━━━━━ Excerpted data ━━━━━

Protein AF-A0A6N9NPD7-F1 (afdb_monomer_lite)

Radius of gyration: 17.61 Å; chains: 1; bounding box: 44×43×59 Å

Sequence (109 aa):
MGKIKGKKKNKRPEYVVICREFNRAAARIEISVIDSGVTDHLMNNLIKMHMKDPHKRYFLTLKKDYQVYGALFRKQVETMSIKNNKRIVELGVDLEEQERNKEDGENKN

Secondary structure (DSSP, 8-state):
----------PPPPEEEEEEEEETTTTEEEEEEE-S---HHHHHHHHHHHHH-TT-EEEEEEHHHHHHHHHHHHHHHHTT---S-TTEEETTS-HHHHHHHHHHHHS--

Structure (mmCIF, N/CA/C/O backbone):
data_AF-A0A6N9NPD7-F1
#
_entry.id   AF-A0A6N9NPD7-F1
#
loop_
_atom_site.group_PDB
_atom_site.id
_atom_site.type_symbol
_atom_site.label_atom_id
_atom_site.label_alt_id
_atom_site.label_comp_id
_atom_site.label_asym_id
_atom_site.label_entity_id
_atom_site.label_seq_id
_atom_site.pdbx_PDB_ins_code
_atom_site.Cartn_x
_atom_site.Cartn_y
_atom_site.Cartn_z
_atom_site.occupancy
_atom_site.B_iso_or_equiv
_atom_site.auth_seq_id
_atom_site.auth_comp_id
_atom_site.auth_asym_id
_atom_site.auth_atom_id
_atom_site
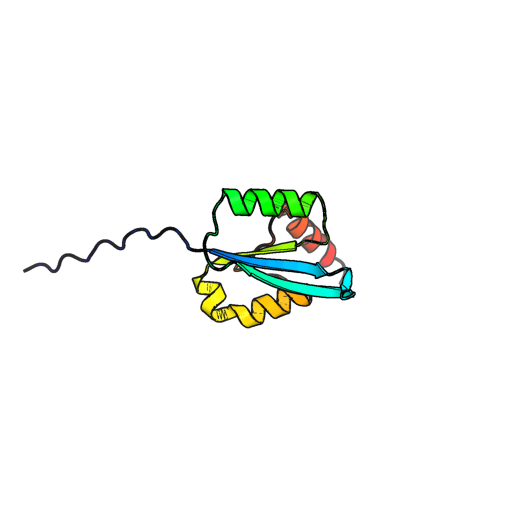.pdbx_PDB_model_num
ATOM 1 N N . MET A 1 1 ? -27.975 -0.599 41.644 1.00 41.31 1 MET A N 1
ATOM 2 C CA . MET A 1 1 ? -27.338 -1.635 40.796 1.00 41.31 1 MET A CA 1
ATOM 3 C C . MET A 1 1 ? -26.422 -0.955 39.783 1.00 41.31 1 MET A C 1
ATOM 5 O O . MET A 1 1 ? -26.904 -0.376 38.817 1.00 41.31 1 MET A O 1
ATOM 9 N N . GLY A 1 2 ? -25.114 -0.921 40.054 1.00 40.72 2 GLY A N 1
ATOM 10 C CA . GLY A 1 2 ? -24.132 -0.250 39.197 1.00 40.72 2 GLY A CA 1
ATOM 11 C C . GLY A 1 2 ? -23.874 -1.039 37.914 1.00 40.72 2 GLY A C 1
ATOM 12 O O . GLY A 1 2 ? -23.444 -2.188 37.969 1.00 40.72 2 GLY A O 1
ATOM 13 N N . LYS A 1 3 ? -24.130 -0.431 36.752 1.00 50.53 3 LYS A N 1
ATOM 14 C CA . LYS A 1 3 ? -23.747 -0.997 35.453 1.00 50.53 3 LYS A CA 1
ATOM 15 C C . LYS A 1 3 ? -22.226 -0.901 35.305 1.00 50.53 3 LYS A C 1
ATOM 17 O O . LYS A 1 3 ? -21.676 0.186 35.140 1.00 50.53 3 LYS A O 1
ATOM 22 N N . ILE A 1 4 ? -21.555 -2.046 35.376 1.00 54.31 4 ILE A N 1
ATOM 23 C CA . ILE A 1 4 ? -20.122 -2.199 35.119 1.00 54.31 4 ILE A CA 1
ATOM 24 C C . ILE A 1 4 ? -19.868 -1.791 33.659 1.00 54.31 4 ILE A C 1
ATOM 26 O O . ILE A 1 4 ? -20.263 -2.497 32.731 1.00 54.31 4 ILE A O 1
ATOM 30 N N . LYS A 1 5 ? -19.242 -0.627 33.439 1.00 49.78 5 LYS A N 1
ATOM 31 C CA . LYS A 1 5 ? -18.753 -0.206 32.117 1.00 49.78 5 LYS A CA 1
ATOM 32 C C . LYS A 1 5 ? -17.730 -1.242 31.649 1.00 49.78 5 LYS A C 1
ATOM 34 O O . LYS A 1 5 ? -16.643 -1.338 32.216 1.00 49.78 5 LYS A O 1
ATOM 39 N N . GLY A 1 6 ? -18.096 -2.038 30.644 1.00 51.34 6 GLY A N 1
ATOM 40 C CA . GLY A 1 6 ? -17.222 -3.045 30.051 1.00 51.34 6 GLY A CA 1
ATOM 41 C C . GLY A 1 6 ? -15.880 -2.428 29.662 1.00 51.34 6 GLY A C 1
ATOM 42 O O . GLY A 1 6 ? -15.828 -1.463 28.898 1.00 51.34 6 GLY A O 1
ATOM 43 N N . LYS A 1 7 ? -14.792 -2.970 30.216 1.00 48.66 7 LYS A N 1
ATOM 44 C CA . LYS A 1 7 ? -13.422 -2.607 29.846 1.00 48.66 7 LYS A CA 1
ATOM 45 C C . LYS A 1 7 ? -13.283 -2.801 28.332 1.00 48.66 7 LYS A C 1
ATOM 47 O O . LYS A 1 7 ? -13.382 -3.931 27.853 1.00 48.66 7 LYS A O 1
ATOM 52 N N . LYS A 1 8 ? -13.079 -1.713 27.575 1.00 57.47 8 LYS A N 1
ATOM 53 C CA . LYS A 1 8 ? -12.674 -1.782 26.162 1.00 57.47 8 LYS A CA 1
ATOM 54 C C . LYS A 1 8 ? -11.439 -2.681 26.108 1.00 57.47 8 LYS A C 1
ATOM 56 O O . LYS A 1 8 ? -10.397 -2.314 26.639 1.00 57.47 8 LYS A O 1
ATOM 61 N N . LYS A 1 9 ? -11.565 -3.880 25.530 1.00 55.00 9 LYS A N 1
ATOM 62 C CA . LYS A 1 9 ? -10.405 -4.736 25.264 1.00 55.00 9 LYS A CA 1
ATOM 63 C C . LYS A 1 9 ? -9.464 -3.907 24.390 1.00 55.00 9 LYS A C 1
ATOM 65 O O . LYS A 1 9 ? -9.906 -3.418 23.352 1.00 55.00 9 LYS A O 1
ATOM 70 N N . ASN A 1 10 ? -8.218 -3.713 24.825 1.00 49.72 10 ASN A N 1
ATOM 71 C CA . ASN A 1 10 ? -7.162 -3.084 24.032 1.00 49.72 10 ASN A CA 1
ATOM 72 C C . ASN A 1 10 ? -6.915 -3.953 22.793 1.00 49.72 10 ASN A C 1
ATOM 74 O O . ASN A 1 10 ? -6.045 -4.821 22.784 1.00 49.72 10 ASN A O 1
ATOM 78 N N . LYS A 1 11 ? -7.758 -3.793 21.771 1.00 69.00 11 LYS A N 1
ATOM 79 C CA . LYS A 1 11 ? -7.596 -4.456 20.486 1.00 69.00 11 LYS A CA 1
ATOM 80 C C . LYS A 1 11 ? -6.355 -3.830 19.867 1.00 69.00 11 LYS A C 1
ATOM 82 O O . LYS A 1 11 ? -6.305 -2.610 19.707 1.00 69.00 11 LYS A O 1
ATOM 87 N N . ARG A 1 12 ? -5.342 -4.654 19.593 1.00 71.31 12 ARG A N 1
ATOM 88 C CA . ARG A 1 12 ? -4.159 -4.200 18.861 1.00 71.31 12 ARG A CA 1
ATOM 89 C C . ARG A 1 12 ? -4.624 -3.514 17.570 1.00 71.31 12 ARG A C 1
ATOM 91 O O . ARG A 1 12 ? -5.598 -3.987 16.975 1.00 71.31 12 ARG A O 1
ATOM 98 N N . PRO A 1 13 ? -3.993 -2.398 17.174 1.00 83.19 13 PRO A N 1
ATOM 99 C CA . PRO A 1 13 ? -4.330 -1.746 15.920 1.00 83.19 13 PRO A CA 1
ATOM 100 C C . PRO A 1 13 ? -4.200 -2.753 14.771 1.00 83.19 13 PRO A C 1
ATOM 102 O O . PRO A 1 13 ? -3.193 -3.443 14.648 1.00 83.19 13 PRO A O 1
ATOM 105 N N . GLU A 1 14 ? -5.259 -2.872 13.971 1.00 93.38 14 GLU A N 1
ATOM 106 C CA . GLU A 1 14 ? -5.243 -3.645 12.731 1.00 93.38 14 GLU A CA 1
ATOM 107 C C . GLU A 1 14 ? -4.743 -2.724 11.614 1.00 93.38 14 GLU A C 1
ATOM 109 O O . GLU A 1 14 ? -5.217 -1.589 11.482 1.00 93.38 14 GLU A O 1
ATOM 114 N N . TYR A 1 15 ? -3.800 -3.212 10.814 1.00 95.56 15 TYR A N 1
ATOM 115 C CA . TYR A 1 15 ? -3.171 -2.461 9.732 1.00 95.56 15 TYR A CA 1
ATOM 116 C C . TYR A 1 15 ? -3.545 -3.029 8.366 1.00 95.56 15 TYR A C 1
ATOM 118 O O . TYR A 1 15 ? -3.944 -4.187 8.247 1.00 95.56 15 TYR A O 1
ATOM 126 N N . VAL A 1 16 ? -3.394 -2.191 7.346 1.00 97.31 16 VAL A N 1
ATOM 127 C CA . VAL A 1 16 ? -3.496 -2.543 5.930 1.00 97.31 16 VAL A CA 1
ATOM 128 C C . VAL A 1 16 ? -2.232 -2.047 5.242 1.00 97.31 16 VAL A C 1
ATOM 130 O O . VAL A 1 16 ? -1.771 -0.936 5.521 1.00 97.31 16 VAL A O 1
ATOM 133 N N . VAL A 1 17 ? -1.693 -2.860 4.339 1.00 97.81 17 VAL A N 1
ATOM 134 C CA . VAL A 1 17 ? -0.594 -2.463 3.459 1.00 97.81 17 VAL A CA 1
ATOM 135 C C . VAL A 1 17 ? -1.128 -2.283 2.046 1.00 97.81 17 VAL A C 1
ATOM 137 O O . VAL A 1 17 ? -1.825 -3.153 1.527 1.00 97.81 17 VAL A O 1
ATOM 140 N N . ILE A 1 18 ? -0.788 -1.162 1.419 1.00 97.75 18 ILE A N 1
ATOM 141 C CA . ILE A 1 18 ? -0.984 -0.927 -0.010 1.00 97.75 18 ILE A CA 1
ATOM 142 C C . ILE A 1 18 ? 0.375 -1.104 -0.684 1.00 97.75 18 ILE A C 1
ATOM 144 O O . ILE A 1 18 ? 1.326 -0.389 -0.362 1.00 97.75 18 ILE A O 1
ATOM 148 N N . CYS A 1 19 ? 0.469 -2.056 -1.601 1.00 97.12 19 CYS A N 1
ATOM 149 C CA . CYS A 1 19 ? 1.681 -2.343 -2.354 1.00 97.12 19 CYS A CA 1
ATOM 150 C C . CYS A 1 19 ? 1.608 -1.653 -3.714 1.00 97.12 19 CYS A C 1
ATOM 152 O O . CYS A 1 19 ? 0.580 -1.710 -4.392 1.00 97.12 19 CYS A O 1
ATOM 154 N N . ARG A 1 20 ? 2.711 -1.024 -4.110 1.00 96.00 20 ARG A N 1
ATOM 155 C CA . ARG A 1 20 ? 2.907 -0.418 -5.422 1.00 96.00 20 ARG A CA 1
ATOM 156 C C . ARG A 1 20 ? 4.130 -1.040 -6.063 1.00 96.00 20 ARG A C 1
ATOM 158 O O . ARG A 1 20 ? 5.257 -0.751 -5.657 1.00 96.00 20 ARG A O 1
ATOM 165 N N . GLU A 1 21 ? 3.907 -1.850 -7.085 1.00 94.44 21 GLU A N 1
ATOM 166 C CA . GLU A 1 21 ? 4.975 -2.578 -7.764 1.00 94.44 21 GLU A CA 1
ATOM 167 C C . GLU A 1 21 ? 4.897 -2.349 -9.272 1.00 94.44 21 GLU A C 1
ATOM 169 O O . GLU A 1 21 ? 3.816 -2.295 -9.855 1.00 94.44 21 GLU A O 1
ATOM 174 N N . PHE A 1 22 ? 6.047 -2.178 -9.925 1.00 91.31 22 PHE A N 1
ATOM 175 C CA . PHE A 1 22 ? 6.089 -2.085 -11.381 1.00 91.31 22 PHE A CA 1
ATOM 176 C C . PHE A 1 22 ? 6.092 -3.487 -11.993 1.00 91.31 22 PHE A C 1
ATOM 178 O O . PHE A 1 22 ? 7.076 -4.226 -11.894 1.00 91.31 22 PHE A O 1
ATOM 185 N N . ASN A 1 23 ? 4.995 -3.846 -12.655 1.00 89.06 23 ASN A N 1
ATOM 186 C CA . ASN A 1 23 ? 4.887 -5.096 -13.385 1.00 89.06 23 ASN A CA 1
ATOM 187 C C . ASN A 1 23 ? 5.604 -4.950 -14.733 1.00 89.06 23 ASN A C 1
ATOM 189 O O . ASN A 1 23 ? 5.073 -4.365 -15.679 1.00 89.06 23 ASN A O 1
ATOM 193 N N . ARG A 1 24 ? 6.826 -5.493 -14.815 1.00 87.31 24 ARG A N 1
ATOM 194 C CA . ARG A 1 24 ? 7.673 -5.399 -16.015 1.00 87.31 24 ARG A CA 1
ATOM 195 C C . ARG A 1 24 ? 7.044 -6.055 -17.243 1.00 87.31 24 ARG A C 1
ATOM 197 O O . ARG A 1 24 ? 7.217 -5.539 -18.338 1.00 87.31 24 ARG A O 1
ATOM 204 N N . ALA A 1 25 ? 6.313 -7.157 -17.069 1.00 90.69 25 ALA A N 1
ATOM 205 C CA . ALA A 1 25 ? 5.695 -7.875 -18.183 1.00 90.69 25 ALA A CA 1
ATOM 206 C C . ALA A 1 25 ? 4.545 -7.073 -18.809 1.00 90.69 25 ALA A C 1
ATOM 208 O O . ALA A 1 25 ? 4.402 -7.038 -20.026 1.00 90.69 25 ALA A O 1
ATOM 209 N N . ALA A 1 26 ? 3.751 -6.399 -17.975 1.00 90.75 26 ALA A N 1
ATOM 210 C CA . ALA A 1 26 ? 2.627 -5.576 -18.414 1.00 90.75 26 ALA A CA 1
ATOM 211 C C . ALA A 1 26 ? 2.991 -4.091 -18.622 1.00 90.75 26 ALA A C 1
ATOM 213 O O . ALA A 1 26 ? 2.104 -3.291 -18.913 1.00 90.75 26 ALA A O 1
ATOM 214 N N . ALA A 1 27 ? 4.264 -3.721 -18.429 1.00 91.12 27 ALA A N 1
ATOM 215 C CA . ALA A 1 27 ? 4.786 -2.353 -18.497 1.00 91.12 27 ALA A CA 1
ATOM 216 C C . ALA A 1 27 ? 3.928 -1.313 -17.741 1.00 91.12 27 ALA A C 1
ATOM 218 O O . ALA A 1 27 ? 3.777 -0.173 -18.181 1.00 91.12 27 ALA A O 1
ATOM 219 N N . ARG A 1 28 ? 3.353 -1.698 -16.593 1.00 91.81 28 ARG A N 1
ATOM 220 C CA . ARG A 1 28 ? 2.431 -0.853 -15.818 1.00 91.81 28 ARG A CA 1
ATOM 221 C C . ARG A 1 28 ? 2.665 -0.967 -14.320 1.00 91.81 28 ARG A C 1
ATOM 223 O O . ARG A 1 28 ? 3.196 -1.962 -13.832 1.00 91.81 28 ARG A O 1
ATOM 230 N N . ILE A 1 29 ? 2.224 0.050 -13.588 1.00 93.06 29 ILE A N 1
ATOM 231 C CA . ILE A 1 29 ? 2.158 -0.001 -12.128 1.00 93.06 29 ILE A CA 1
ATOM 232 C C . ILE A 1 29 ? 0.978 -0.879 -11.720 1.00 93.06 29 ILE A C 1
ATOM 234 O O . ILE A 1 29 ? -0.126 -0.738 -12.241 1.00 93.06 29 ILE A O 1
ATOM 238 N N . GLU A 1 30 ? 1.228 -1.784 -10.785 1.00 94.44 30 GLU A N 1
ATOM 239 C CA . GLU A 1 30 ? 0.234 -2.655 -10.184 1.00 94.44 30 GLU A CA 1
ATOM 240 C C . GLU A 1 30 ? 0.055 -2.283 -8.712 1.00 94.44 30 GLU A C 1
ATOM 242 O O . GLU A 1 30 ? 1.027 -2.076 -7.977 1.00 94.44 30 GLU A O 1
ATOM 247 N N . ILE A 1 31 ? -1.210 -2.169 -8.302
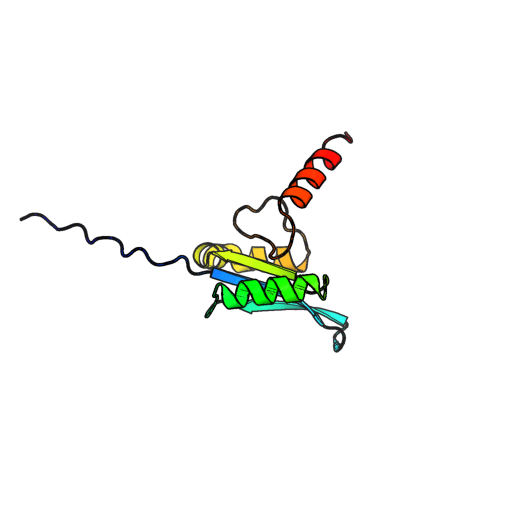 1.00 95.94 31 ILE A N 1
ATOM 248 C CA . ILE A 1 31 ? -1.603 -1.863 -6.931 1.00 95.94 31 ILE A CA 1
ATOM 249 C C . ILE A 1 31 ? -2.279 -3.087 -6.337 1.00 95.94 31 ILE A C 1
ATOM 251 O O . ILE A 1 31 ? -3.330 -3.515 -6.815 1.00 95.94 31 ILE A O 1
ATOM 255 N N . SER A 1 32 ? -1.708 -3.610 -5.260 1.00 96.31 32 SER A N 1
ATOM 256 C CA . SER A 1 32 ? -2.300 -4.692 -4.475 1.00 96.31 32 SER A CA 1
ATOM 257 C C . SER A 1 32 ? -2.444 -4.279 -3.012 1.00 96.31 32 SER A C 1
ATOM 259 O O . SER A 1 32 ? -1.906 -3.261 -2.570 1.00 96.31 32 SER A O 1
ATOM 261 N N . VAL A 1 33 ? -3.271 -5.010 -2.266 1.00 97.38 33 VAL A N 1
ATOM 262 C CA . VAL A 1 33 ? -3.636 -4.660 -0.890 1.00 97.38 33 VAL A CA 1
ATOM 263 C C . VAL A 1 33 ? -3.563 -5.905 -0.024 1.00 97.38 33 VAL A C 1
ATOM 265 O O . VAL A 1 33 ? -4.132 -6.936 -0.369 1.00 97.38 33 VAL A O 1
ATOM 268 N N . ILE A 1 34 ? -2.892 -5.779 1.117 1.00 97.00 34 ILE A N 1
ATOM 269 C CA . ILE A 1 34 ? -2.832 -6.795 2.165 1.00 97.00 34 ILE A CA 1
ATOM 270 C C . ILE A 1 34 ? -3.632 -6.257 3.351 1.00 97.00 34 ILE A C 1
ATOM 272 O O . ILE A 1 34 ? -3.183 -5.351 4.055 1.00 97.00 34 ILE A O 1
ATOM 276 N N . ASP A 1 35 ? -4.840 -6.777 3.555 1.00 94.38 35 ASP A N 1
ATOM 277 C CA . ASP A 1 35 ? -5.806 -6.296 4.557 1.00 94.38 35 ASP A CA 1
ATOM 278 C C . ASP A 1 35 ? -5.982 -7.234 5.770 1.00 94.38 35 ASP A C 1
ATOM 280 O O . ASP A 1 35 ? -6.770 -6.977 6.694 1.00 94.38 35 ASP A O 1
ATOM 284 N N . SER A 1 36 ? -5.222 -8.326 5.767 1.00 92.44 36 SER A N 1
ATOM 285 C CA . SER A 1 36 ? -5.200 -9.373 6.779 1.00 92.44 36 SER A CA 1
ATOM 286 C C . SER A 1 36 ? -3.776 -9.910 6.947 1.00 92.44 36 SER A C 1
ATOM 288 O O . SER A 1 36 ? -2.940 -9.793 6.056 1.00 92.44 36 SER A O 1
ATOM 290 N N . GLY A 1 37 ? -3.460 -10.443 8.132 1.00 91.44 37 GLY A N 1
ATOM 291 C CA . GLY A 1 37 ? -2.132 -11.008 8.403 1.00 91.44 37 GLY A CA 1
ATOM 292 C C . GLY A 1 37 ? -0.980 -9.992 8.429 1.00 91.44 37 GLY A C 1
ATOM 293 O O . GLY A 1 37 ? 0.181 -10.390 8.349 1.00 91.44 37 GLY A O 1
ATOM 294 N N . VAL A 1 38 ? -1.267 -8.691 8.562 1.00 94.75 38 VAL A N 1
ATOM 295 C CA . VAL A 1 38 ? -0.228 -7.659 8.680 1.00 94.75 38 VAL A CA 1
ATOM 296 C C . VAL A 1 38 ? 0.437 -7.762 10.052 1.00 94.75 38 VAL A C 1
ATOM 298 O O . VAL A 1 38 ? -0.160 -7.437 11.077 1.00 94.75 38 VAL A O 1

━━━━━

### Instructions for the task
Restate word for word the entries above from the line with "ATOM 148 N N" through the line with "ATOM 150 C C", inclusive, leaving out everything else.

### Answer
ATOM 148 N N . CYS A 1 19 ? 0.469 -2.056 -1.601 1.00 97.12 19 CYS A N 1
ATOM 149 C CA . CYS A 1 19 ? 1.681 -2.343 -2.354 1.00 97.12 19 CYS A CA 1
ATOM 150 C C . CYS A 1 19 ? 1.608 -1.653 -3.714 1.00 97.12 19 CYS A C 1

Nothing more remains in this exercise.